[Records from a collection]
------------
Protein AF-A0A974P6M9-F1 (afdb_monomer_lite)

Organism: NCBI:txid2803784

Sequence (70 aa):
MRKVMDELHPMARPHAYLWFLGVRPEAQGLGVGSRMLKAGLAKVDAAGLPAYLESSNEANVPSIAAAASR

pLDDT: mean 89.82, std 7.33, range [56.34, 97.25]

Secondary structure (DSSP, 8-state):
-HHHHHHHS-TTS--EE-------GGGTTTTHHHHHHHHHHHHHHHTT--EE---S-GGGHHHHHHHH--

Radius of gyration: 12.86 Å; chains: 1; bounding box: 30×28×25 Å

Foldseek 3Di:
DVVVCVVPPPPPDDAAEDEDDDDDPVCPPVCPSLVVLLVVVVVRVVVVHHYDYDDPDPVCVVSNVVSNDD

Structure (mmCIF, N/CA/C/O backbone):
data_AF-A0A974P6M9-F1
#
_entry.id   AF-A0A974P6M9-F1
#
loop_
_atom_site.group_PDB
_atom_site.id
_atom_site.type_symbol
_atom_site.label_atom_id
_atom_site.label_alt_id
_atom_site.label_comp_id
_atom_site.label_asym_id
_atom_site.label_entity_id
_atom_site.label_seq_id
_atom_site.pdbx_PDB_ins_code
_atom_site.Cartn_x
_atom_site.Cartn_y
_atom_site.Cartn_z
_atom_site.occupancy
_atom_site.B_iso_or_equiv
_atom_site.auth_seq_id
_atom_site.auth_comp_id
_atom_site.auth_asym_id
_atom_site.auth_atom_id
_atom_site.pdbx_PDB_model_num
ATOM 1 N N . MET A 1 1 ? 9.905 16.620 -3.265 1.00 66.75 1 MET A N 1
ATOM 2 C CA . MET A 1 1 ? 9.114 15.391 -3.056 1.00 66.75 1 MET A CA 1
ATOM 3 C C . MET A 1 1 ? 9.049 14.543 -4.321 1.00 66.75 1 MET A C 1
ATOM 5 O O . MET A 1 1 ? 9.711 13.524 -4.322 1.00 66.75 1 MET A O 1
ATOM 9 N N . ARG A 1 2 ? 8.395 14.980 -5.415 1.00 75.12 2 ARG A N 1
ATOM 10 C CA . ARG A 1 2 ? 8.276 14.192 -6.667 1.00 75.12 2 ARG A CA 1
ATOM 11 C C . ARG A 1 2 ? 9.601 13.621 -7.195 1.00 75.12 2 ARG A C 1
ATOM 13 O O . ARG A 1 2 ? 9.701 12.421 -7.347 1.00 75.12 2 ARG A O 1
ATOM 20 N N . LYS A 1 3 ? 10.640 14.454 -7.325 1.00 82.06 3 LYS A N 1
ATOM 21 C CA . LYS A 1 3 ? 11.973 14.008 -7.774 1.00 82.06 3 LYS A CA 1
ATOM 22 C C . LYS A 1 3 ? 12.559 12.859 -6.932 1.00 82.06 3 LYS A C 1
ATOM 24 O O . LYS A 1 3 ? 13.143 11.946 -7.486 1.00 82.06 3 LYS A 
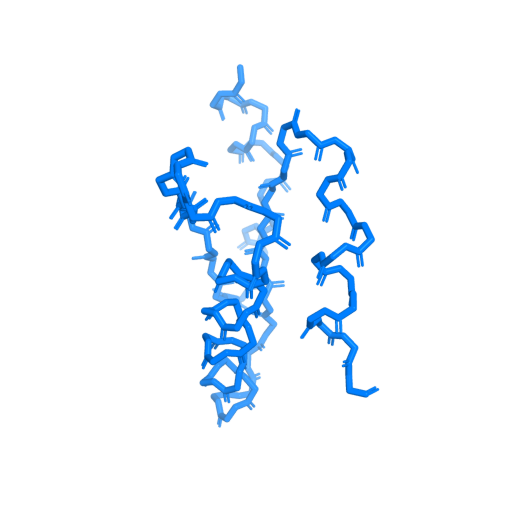O 1
ATOM 29 N N . VAL A 1 4 ? 12.393 12.909 -5.608 1.00 83.62 4 VAL A N 1
ATOM 30 C CA . VAL A 1 4 ? 12.920 11.876 -4.695 1.00 83.62 4 VAL A CA 1
ATOM 31 C C . VAL A 1 4 ? 12.138 10.572 -4.840 1.00 83.62 4 VAL A C 1
ATOM 33 O O . VAL A 1 4 ? 12.737 9.507 -4.820 1.00 83.62 4 VAL A O 1
ATOM 36 N N . MET A 1 5 ? 10.817 10.660 -5.008 1.00 82.25 5 MET A N 1
ATOM 37 C CA . MET A 1 5 ? 9.969 9.489 -5.254 1.00 82.25 5 MET A CA 1
ATOM 38 C C . MET A 1 5 ? 10.341 8.840 -6.591 1.00 82.25 5 MET A C 1
ATOM 40 O O . MET A 1 5 ? 10.661 7.661 -6.627 1.00 82.25 5 MET A O 1
ATOM 44 N N . ASP A 1 6 ? 10.469 9.637 -7.658 1.00 84.94 6 ASP A N 1
ATOM 45 C CA . ASP A 1 6 ? 10.879 9.146 -8.980 1.00 84.94 6 ASP A CA 1
ATOM 46 C C . ASP A 1 6 ? 12.256 8.444 -8.948 1.00 84.94 6 ASP A C 1
ATOM 48 O O . ASP A 1 6 ? 12.449 7.428 -9.613 1.00 84.94 6 ASP A O 1
ATOM 52 N N . GLU A 1 7 ? 13.216 8.964 -8.172 1.00 87.12 7 GLU A N 1
ATOM 53 C CA . GLU A 1 7 ? 14.560 8.380 -8.021 1.00 87.12 7 GLU A CA 1
ATOM 54 C C . GLU A 1 7 ? 14.573 7.081 -7.195 1.00 87.12 7 GLU A C 1
ATOM 56 O O . GLU A 1 7 ? 15.394 6.201 -7.457 1.00 87.12 7 GLU A O 1
ATOM 61 N N . LEU A 1 8 ? 13.692 6.952 -6.197 1.00 87.56 8 LEU A N 1
ATOM 62 C CA . LEU A 1 8 ? 13.608 5.775 -5.322 1.00 87.56 8 LEU A CA 1
ATOM 63 C C . LEU A 1 8 ? 12.632 4.708 -5.831 1.00 87.56 8 LEU A C 1
ATOM 65 O O . LEU A 1 8 ? 12.648 3.577 -5.334 1.00 87.56 8 LEU A O 1
ATOM 69 N N . HIS A 1 9 ? 11.805 5.046 -6.819 1.00 89.88 9 HIS A N 1
ATOM 70 C CA . HIS A 1 9 ? 10.847 4.137 -7.426 1.00 89.88 9 HIS A CA 1
ATOM 71 C C . HIS A 1 9 ? 11.591 2.938 -8.043 1.00 89.88 9 HIS A C 1
ATOM 73 O O . HIS A 1 9 ? 12.436 3.106 -8.927 1.00 89.88 9 HIS A O 1
ATOM 79 N N . PRO A 1 10 ? 11.290 1.693 -7.630 1.00 89.88 10 PRO A N 1
ATOM 80 C CA . PRO A 1 10 ? 11.962 0.503 -8.139 1.00 89.88 10 PRO A CA 1
ATOM 81 C C . PRO A 1 10 ? 11.557 0.182 -9.588 1.00 89.88 10 PRO A C 1
ATOM 83 O O . PRO A 1 10 ? 10.733 -0.690 -9.842 1.00 89.88 10 PRO A O 1
ATOM 86 N N . MET A 1 11 ? 12.185 0.835 -10.566 1.00 89.31 11 MET A N 1
ATOM 87 C CA . MET A 1 11 ? 11.886 0.638 -11.996 1.00 89.31 11 MET A CA 1
ATOM 88 C C . MET A 1 11 ? 12.425 -0.678 -12.580 1.00 89.31 11 MET A C 1
ATOM 90 O O . MET A 1 11 ? 12.052 -1.077 -13.679 1.00 89.31 11 MET A O 1
ATOM 94 N N . ALA A 1 12 ? 13.300 -1.379 -11.853 1.00 91.12 12 ALA A N 1
ATOM 95 C CA . ALA A 1 12 ? 13.990 -2.569 -12.353 1.00 91.12 12 ALA A CA 1
ATOM 96 C C . ALA A 1 12 ? 13.111 -3.834 -12.440 1.00 91.12 12 ALA A C 1
ATOM 98 O O . ALA A 1 12 ? 13.543 -4.829 -13.020 1.00 91.12 12 ALA A O 1
ATOM 99 N N . ARG A 1 13 ? 11.917 -3.849 -11.830 1.00 88.50 13 ARG A N 1
ATOM 100 C CA . ARG A 1 13 ? 11.034 -5.028 -11.794 1.00 88.50 13 ARG A CA 1
ATOM 101 C C . ARG A 1 13 ? 9.576 -4.609 -11.988 1.00 88.50 13 ARG A C 1
ATOM 103 O O . ARG A 1 13 ? 9.184 -3.605 -11.394 1.00 88.50 13 ARG A O 1
ATOM 110 N N . PRO A 1 14 ? 8.753 -5.372 -12.729 1.00 94.25 14 PRO A N 1
ATOM 111 C CA . PRO A 1 14 ? 7.318 -5.115 -12.810 1.00 94.25 14 PRO A CA 1
ATOM 112 C C . PRO A 1 14 ? 6.665 -5.159 -11.427 1.00 94.25 14 PRO A C 1
ATOM 114 O O . PRO A 1 14 ? 6.928 -6.068 -10.639 1.00 94.25 14 PRO A O 1
ATOM 117 N N . HIS A 1 15 ? 5.812 -4.183 -11.139 1.00 94.94 15 HIS A N 1
ATOM 118 C CA . HIS A 1 15 ? 5.061 -4.099 -9.893 1.00 94.94 15 HIS A CA 1
ATOM 119 C C . HIS A 1 15 ? 3.815 -3.229 -10.092 1.00 94.94 15 HIS A C 1
ATOM 121 O O . HIS A 1 15 ? 3.760 -2.387 -10.989 1.00 94.94 15 HIS A O 1
ATOM 127 N N . ALA A 1 16 ? 2.811 -3.426 -9.245 1.00 95.75 16 ALA A N 1
ATOM 128 C CA . ALA A 1 16 ? 1.686 -2.513 -9.135 1.00 95.75 16 ALA A CA 1
ATOM 129 C C . ALA A 1 16 ? 2.081 -1.325 -8.248 1.00 95.75 16 ALA A C 1
ATOM 131 O O . ALA A 1 16 ? 2.621 -1.521 -7.160 1.00 95.75 16 ALA A O 1
ATOM 132 N N . TYR A 1 17 ? 1.792 -0.102 -8.691 1.00 93.81 17 TYR A N 1
ATOM 133 C CA . TYR A 1 17 ? 2.068 1.116 -7.930 1.00 93.81 17 TYR A CA 1
ATOM 134 C C . TYR A 1 17 ? 0.768 1.760 -7.449 1.00 93.81 17 TYR A C 1
ATOM 136 O O . TYR A 1 17 ? -0.104 2.095 -8.255 1.00 93.81 17 TYR A O 1
ATOM 144 N N . LEU A 1 18 ? 0.631 1.948 -6.134 1.00 93.56 18 LEU A N 1
ATOM 145 C CA . LEU A 1 18 ? -0.444 2.762 -5.576 1.00 93.56 18 LEU A CA 1
ATOM 146 C C . LEU A 1 18 ? 0.004 4.221 -5.546 1.00 93.56 18 LEU A C 1
ATOM 148 O O . LEU A 1 18 ? 0.701 4.643 -4.627 1.00 93.56 18 LEU A O 1
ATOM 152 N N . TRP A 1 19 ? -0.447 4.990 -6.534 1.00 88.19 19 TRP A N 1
------------
§ **Work instructions**: Copy, please, exactly the lines that start at the first line of the data and end at the line containing "ATOM 1 N N .", both kept and no others.

§ **Answer box**:
Protein AF-A0A974P6M9-F1 (afdb_monomer_lite)

Organism: NCBI:txid2803784

Sequence (70 aa):
MRKVMDELHPMARPHAYLWFLGVRPEAQGLGVGSRMLKAGLAKVDAAGLPAYLESSNEANVPSIAAAASR

pLDDT: mean 89.82, std 7.33, range [56.34, 97.25]

Secondary structure (DSSP, 8-state):
-HHHHHHHS-TTS--EE-------GGGTTTTHHHHHHHHHHHHHHHTT--EE---S-GGGHHHHHHHH--

Radius of gyration: 12.86 Å; chains: 1; bounding box: 30×28×25 Å

Foldseek 3Di:
DVVVCVVPPPPPDDAAEDEDDDDDPVCPPVCPSLVVLLVVVVVRVVVVHHYDYDDPDPVCVVSNVVSNDD

Structure (mmCIF, N/CA/C/O backbone):
data_AF-A0A974P6M9-F1
#
_entry.id   AF-A0A974P6M9-F1
#
loop_
_atom_site.group_PDB
_atom_site.id
_atom_site.type_symbol
_atom_site.label_atom_id
_atom_site.label_alt_id
_atom_site.label_comp_id
_atom_site.label_asym_id
_atom_site.label_entity_id
_atom_site.label_seq_id
_atom_site.pdbx_PDB_ins_code
_atom_site.Cartn_x
_atom_site.Cartn_y
_atom_site.Cartn_z
_atom_site.occupancy
_atom_site.B_iso_or_equiv
_atom_site.auth_seq_id
_atom_site.auth_comp_id
_atom_site.auth_asym_id
_atom_site.auth_atom_id
_atom_site.pdbx_PDB_model_num
ATOM 1 N N . MET A 1 1 ? 9.905 16.620 -3.265 1.00 66.75 1 MET A N 1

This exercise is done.